Imagem do Brasil no exterior será prejudicada com Bolsonaro, diz FHC

‘[Ele] levará o Brasil para uma posição como se fosse os Estados Unidos, mas sem ser os Estados Unidos’
 
Foto: Valter Campanato/Agência Brasil/Agência Brasil
 
Jornal GGN – Em declarações feitas à Folha de S.Paulo, o ex-presidente Fernando Henrique Cardoso (PSDB) ponderou que o futuro governo de Jair Bolsonaro (PSL) trará prejuízos ao Brasil no exterior.
 
O militar da reserva fez manifestações recentes dizendo que a “China quer comprar o Brasil”, o interesse de deixar o Mercosul e ainda, de fechar a embaixada do Brasil em Cuba. 
 
“Será um impacto, no meu modo de ver, negativo. Ele disse que o Mercosul não é prioridade, o que abala a relação do Brasil com parceiros do Sul.
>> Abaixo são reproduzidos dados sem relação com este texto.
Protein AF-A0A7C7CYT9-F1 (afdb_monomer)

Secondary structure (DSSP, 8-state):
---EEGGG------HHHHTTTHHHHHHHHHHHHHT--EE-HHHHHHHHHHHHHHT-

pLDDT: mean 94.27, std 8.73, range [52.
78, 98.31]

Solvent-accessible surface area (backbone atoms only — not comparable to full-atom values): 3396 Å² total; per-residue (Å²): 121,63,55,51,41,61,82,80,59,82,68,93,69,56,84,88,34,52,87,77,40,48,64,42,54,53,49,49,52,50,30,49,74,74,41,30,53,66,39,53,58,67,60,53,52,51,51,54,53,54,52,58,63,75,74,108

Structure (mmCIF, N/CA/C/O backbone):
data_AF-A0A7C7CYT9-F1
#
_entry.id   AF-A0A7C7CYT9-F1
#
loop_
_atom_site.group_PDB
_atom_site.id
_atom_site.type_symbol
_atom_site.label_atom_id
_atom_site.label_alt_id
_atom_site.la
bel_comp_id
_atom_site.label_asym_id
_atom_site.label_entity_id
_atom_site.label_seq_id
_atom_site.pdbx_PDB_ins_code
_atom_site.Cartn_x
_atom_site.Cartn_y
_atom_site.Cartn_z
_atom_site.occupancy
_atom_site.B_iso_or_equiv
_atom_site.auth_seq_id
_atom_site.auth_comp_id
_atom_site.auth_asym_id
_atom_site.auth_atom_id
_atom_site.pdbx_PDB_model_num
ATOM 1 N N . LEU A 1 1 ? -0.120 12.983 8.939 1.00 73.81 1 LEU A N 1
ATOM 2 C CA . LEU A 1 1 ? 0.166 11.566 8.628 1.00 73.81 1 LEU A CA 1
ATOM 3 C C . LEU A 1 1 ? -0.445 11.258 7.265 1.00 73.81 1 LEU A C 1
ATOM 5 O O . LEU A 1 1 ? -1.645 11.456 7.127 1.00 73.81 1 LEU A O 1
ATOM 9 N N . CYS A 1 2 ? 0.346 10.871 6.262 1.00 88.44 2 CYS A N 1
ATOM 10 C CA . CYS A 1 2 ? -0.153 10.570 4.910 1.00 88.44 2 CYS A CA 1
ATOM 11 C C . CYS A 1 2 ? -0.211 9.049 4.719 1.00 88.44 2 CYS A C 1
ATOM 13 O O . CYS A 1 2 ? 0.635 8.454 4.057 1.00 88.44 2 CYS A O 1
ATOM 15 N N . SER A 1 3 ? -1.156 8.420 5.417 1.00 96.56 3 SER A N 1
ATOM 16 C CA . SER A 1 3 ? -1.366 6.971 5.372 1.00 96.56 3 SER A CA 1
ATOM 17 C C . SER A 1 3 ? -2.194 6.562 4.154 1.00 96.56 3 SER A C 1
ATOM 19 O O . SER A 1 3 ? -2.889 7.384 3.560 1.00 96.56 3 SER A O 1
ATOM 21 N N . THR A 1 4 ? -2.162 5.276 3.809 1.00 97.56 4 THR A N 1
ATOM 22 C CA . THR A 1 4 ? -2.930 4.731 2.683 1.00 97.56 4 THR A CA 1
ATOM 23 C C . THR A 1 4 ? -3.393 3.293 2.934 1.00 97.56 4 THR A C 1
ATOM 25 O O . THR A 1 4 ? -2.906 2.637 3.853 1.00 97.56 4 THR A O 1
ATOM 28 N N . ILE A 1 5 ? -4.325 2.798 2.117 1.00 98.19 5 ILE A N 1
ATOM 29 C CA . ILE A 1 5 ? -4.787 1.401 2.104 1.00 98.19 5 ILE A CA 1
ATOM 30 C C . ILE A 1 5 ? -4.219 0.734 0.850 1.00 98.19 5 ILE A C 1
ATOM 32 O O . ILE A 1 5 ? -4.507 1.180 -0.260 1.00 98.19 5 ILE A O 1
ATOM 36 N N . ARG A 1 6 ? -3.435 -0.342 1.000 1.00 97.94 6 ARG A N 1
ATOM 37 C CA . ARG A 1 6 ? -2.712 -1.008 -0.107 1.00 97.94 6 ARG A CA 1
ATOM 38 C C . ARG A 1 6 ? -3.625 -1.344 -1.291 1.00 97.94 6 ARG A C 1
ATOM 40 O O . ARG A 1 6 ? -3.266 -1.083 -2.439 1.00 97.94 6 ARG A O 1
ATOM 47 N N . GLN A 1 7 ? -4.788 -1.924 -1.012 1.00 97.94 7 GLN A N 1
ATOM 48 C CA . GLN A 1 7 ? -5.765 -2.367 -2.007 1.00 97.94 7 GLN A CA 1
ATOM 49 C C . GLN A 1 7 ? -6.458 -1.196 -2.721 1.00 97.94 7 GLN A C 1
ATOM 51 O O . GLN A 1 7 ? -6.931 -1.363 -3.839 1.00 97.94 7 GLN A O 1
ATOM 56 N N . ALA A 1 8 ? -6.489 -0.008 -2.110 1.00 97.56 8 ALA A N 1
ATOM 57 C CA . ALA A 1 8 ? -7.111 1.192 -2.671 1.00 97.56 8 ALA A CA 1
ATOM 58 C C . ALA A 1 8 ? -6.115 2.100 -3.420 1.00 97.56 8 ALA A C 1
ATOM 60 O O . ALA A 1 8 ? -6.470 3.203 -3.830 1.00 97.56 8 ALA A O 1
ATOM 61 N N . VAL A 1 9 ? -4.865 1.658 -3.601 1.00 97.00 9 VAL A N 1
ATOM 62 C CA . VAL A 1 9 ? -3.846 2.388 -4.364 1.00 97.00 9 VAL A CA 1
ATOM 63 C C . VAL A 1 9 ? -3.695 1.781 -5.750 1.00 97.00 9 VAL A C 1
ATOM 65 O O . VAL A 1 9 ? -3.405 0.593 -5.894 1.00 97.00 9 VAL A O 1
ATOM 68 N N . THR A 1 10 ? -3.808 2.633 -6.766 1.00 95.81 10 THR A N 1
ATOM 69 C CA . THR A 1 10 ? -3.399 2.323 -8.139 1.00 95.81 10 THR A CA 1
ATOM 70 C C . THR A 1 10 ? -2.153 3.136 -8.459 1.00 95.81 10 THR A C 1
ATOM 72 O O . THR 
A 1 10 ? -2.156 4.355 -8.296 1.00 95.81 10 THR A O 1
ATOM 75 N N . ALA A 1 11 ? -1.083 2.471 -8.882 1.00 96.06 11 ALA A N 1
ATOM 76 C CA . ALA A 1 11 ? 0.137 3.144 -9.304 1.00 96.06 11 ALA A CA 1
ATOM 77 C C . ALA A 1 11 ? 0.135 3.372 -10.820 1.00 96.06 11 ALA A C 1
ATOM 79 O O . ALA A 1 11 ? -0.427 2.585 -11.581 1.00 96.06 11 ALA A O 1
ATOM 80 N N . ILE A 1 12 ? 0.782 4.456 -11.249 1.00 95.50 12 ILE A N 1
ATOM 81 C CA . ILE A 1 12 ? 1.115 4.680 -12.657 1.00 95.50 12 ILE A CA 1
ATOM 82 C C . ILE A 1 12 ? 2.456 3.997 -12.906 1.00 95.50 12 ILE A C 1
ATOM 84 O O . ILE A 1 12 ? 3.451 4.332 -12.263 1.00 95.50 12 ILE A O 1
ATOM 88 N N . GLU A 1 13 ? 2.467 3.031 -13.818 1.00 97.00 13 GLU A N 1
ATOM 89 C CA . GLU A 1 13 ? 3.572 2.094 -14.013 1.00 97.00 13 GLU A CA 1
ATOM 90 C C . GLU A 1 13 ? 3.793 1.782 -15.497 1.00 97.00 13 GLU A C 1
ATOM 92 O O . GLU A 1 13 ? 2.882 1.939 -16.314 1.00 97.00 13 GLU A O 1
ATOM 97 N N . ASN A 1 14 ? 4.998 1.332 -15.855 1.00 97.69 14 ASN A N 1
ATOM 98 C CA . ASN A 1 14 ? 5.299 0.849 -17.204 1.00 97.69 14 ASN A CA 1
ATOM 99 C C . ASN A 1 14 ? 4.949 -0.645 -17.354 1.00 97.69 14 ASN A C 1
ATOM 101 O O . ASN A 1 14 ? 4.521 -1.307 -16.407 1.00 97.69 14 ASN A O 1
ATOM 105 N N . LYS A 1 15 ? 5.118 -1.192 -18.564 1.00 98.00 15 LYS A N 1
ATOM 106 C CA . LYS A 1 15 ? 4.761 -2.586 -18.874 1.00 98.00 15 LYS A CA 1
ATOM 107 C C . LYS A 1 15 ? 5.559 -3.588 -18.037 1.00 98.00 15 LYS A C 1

Foi dito que, eventualmente, o Brasil poderia cortar relações com certos países”, destacou FHC completando que, caso cumpra o que tem dito, Bolsonaro levará “o Brasil para uma posição como se fosse os Estados Unidos, mas sem ser os Estados Unidos”.
 
“Nós não temos esta possibilidade. A China é nosso maior parceiro comercial e, se o Brasil tomar certas medidas, eles vão reagir”, pontuou. 
 
Em entrevista à Agência Brasil, o ex-embaixador Rubens Ricupero analisou com preocupação o fechamento da embaixada brasileira em Cuba.
 
 “É uma volta ao espírito da Guerra Fria que acabou há mais de 30 anos. A Guerra Fria terminou com a queda do Muro de Berlim e o fim do comunismo. Naquela época é que havia esse tipo de atitude. A política externa brasileira sempre teve como princípio a universalidade nas relações. Nós procuramos ter relações com todos os países, qualquer que seja a orientação de cada um. É um imperativo da convivência entre as nações”
 
O diplomata completou que o Brasil tem interesses comerciais com o país caribenho. Cuba tem uma dívida para com o Brasil, então a gente precisa colocar as relações do Brasil com Cuba e com todos os outros países dentro de um interesse maior do Brasil. Pegando o caso de Cuba, nós temos interesse em receber o dinheiro que o Brasil emprestou”, explicou.
 
Sérgio Amaral, embaixador brasileiro em Washington é outro diplomata preocupado com as declarações de Bolsonaro, especialmente, sobre a China. 
 
“A China tem muitos investimentos no Brasil e tornou-se o parceiro comercial mais importante. Mas a diferença na relação entre China e Brasil em comparação com a que a China tem com outros países é, que sempre que dizemos algo, eles aceitam. Isso depende de nós e nós temos de decidir que tipo de política queremos ter com a China. Não tem razão para não continuarmos mantendo isso”, afirmou também à Agência Brasil.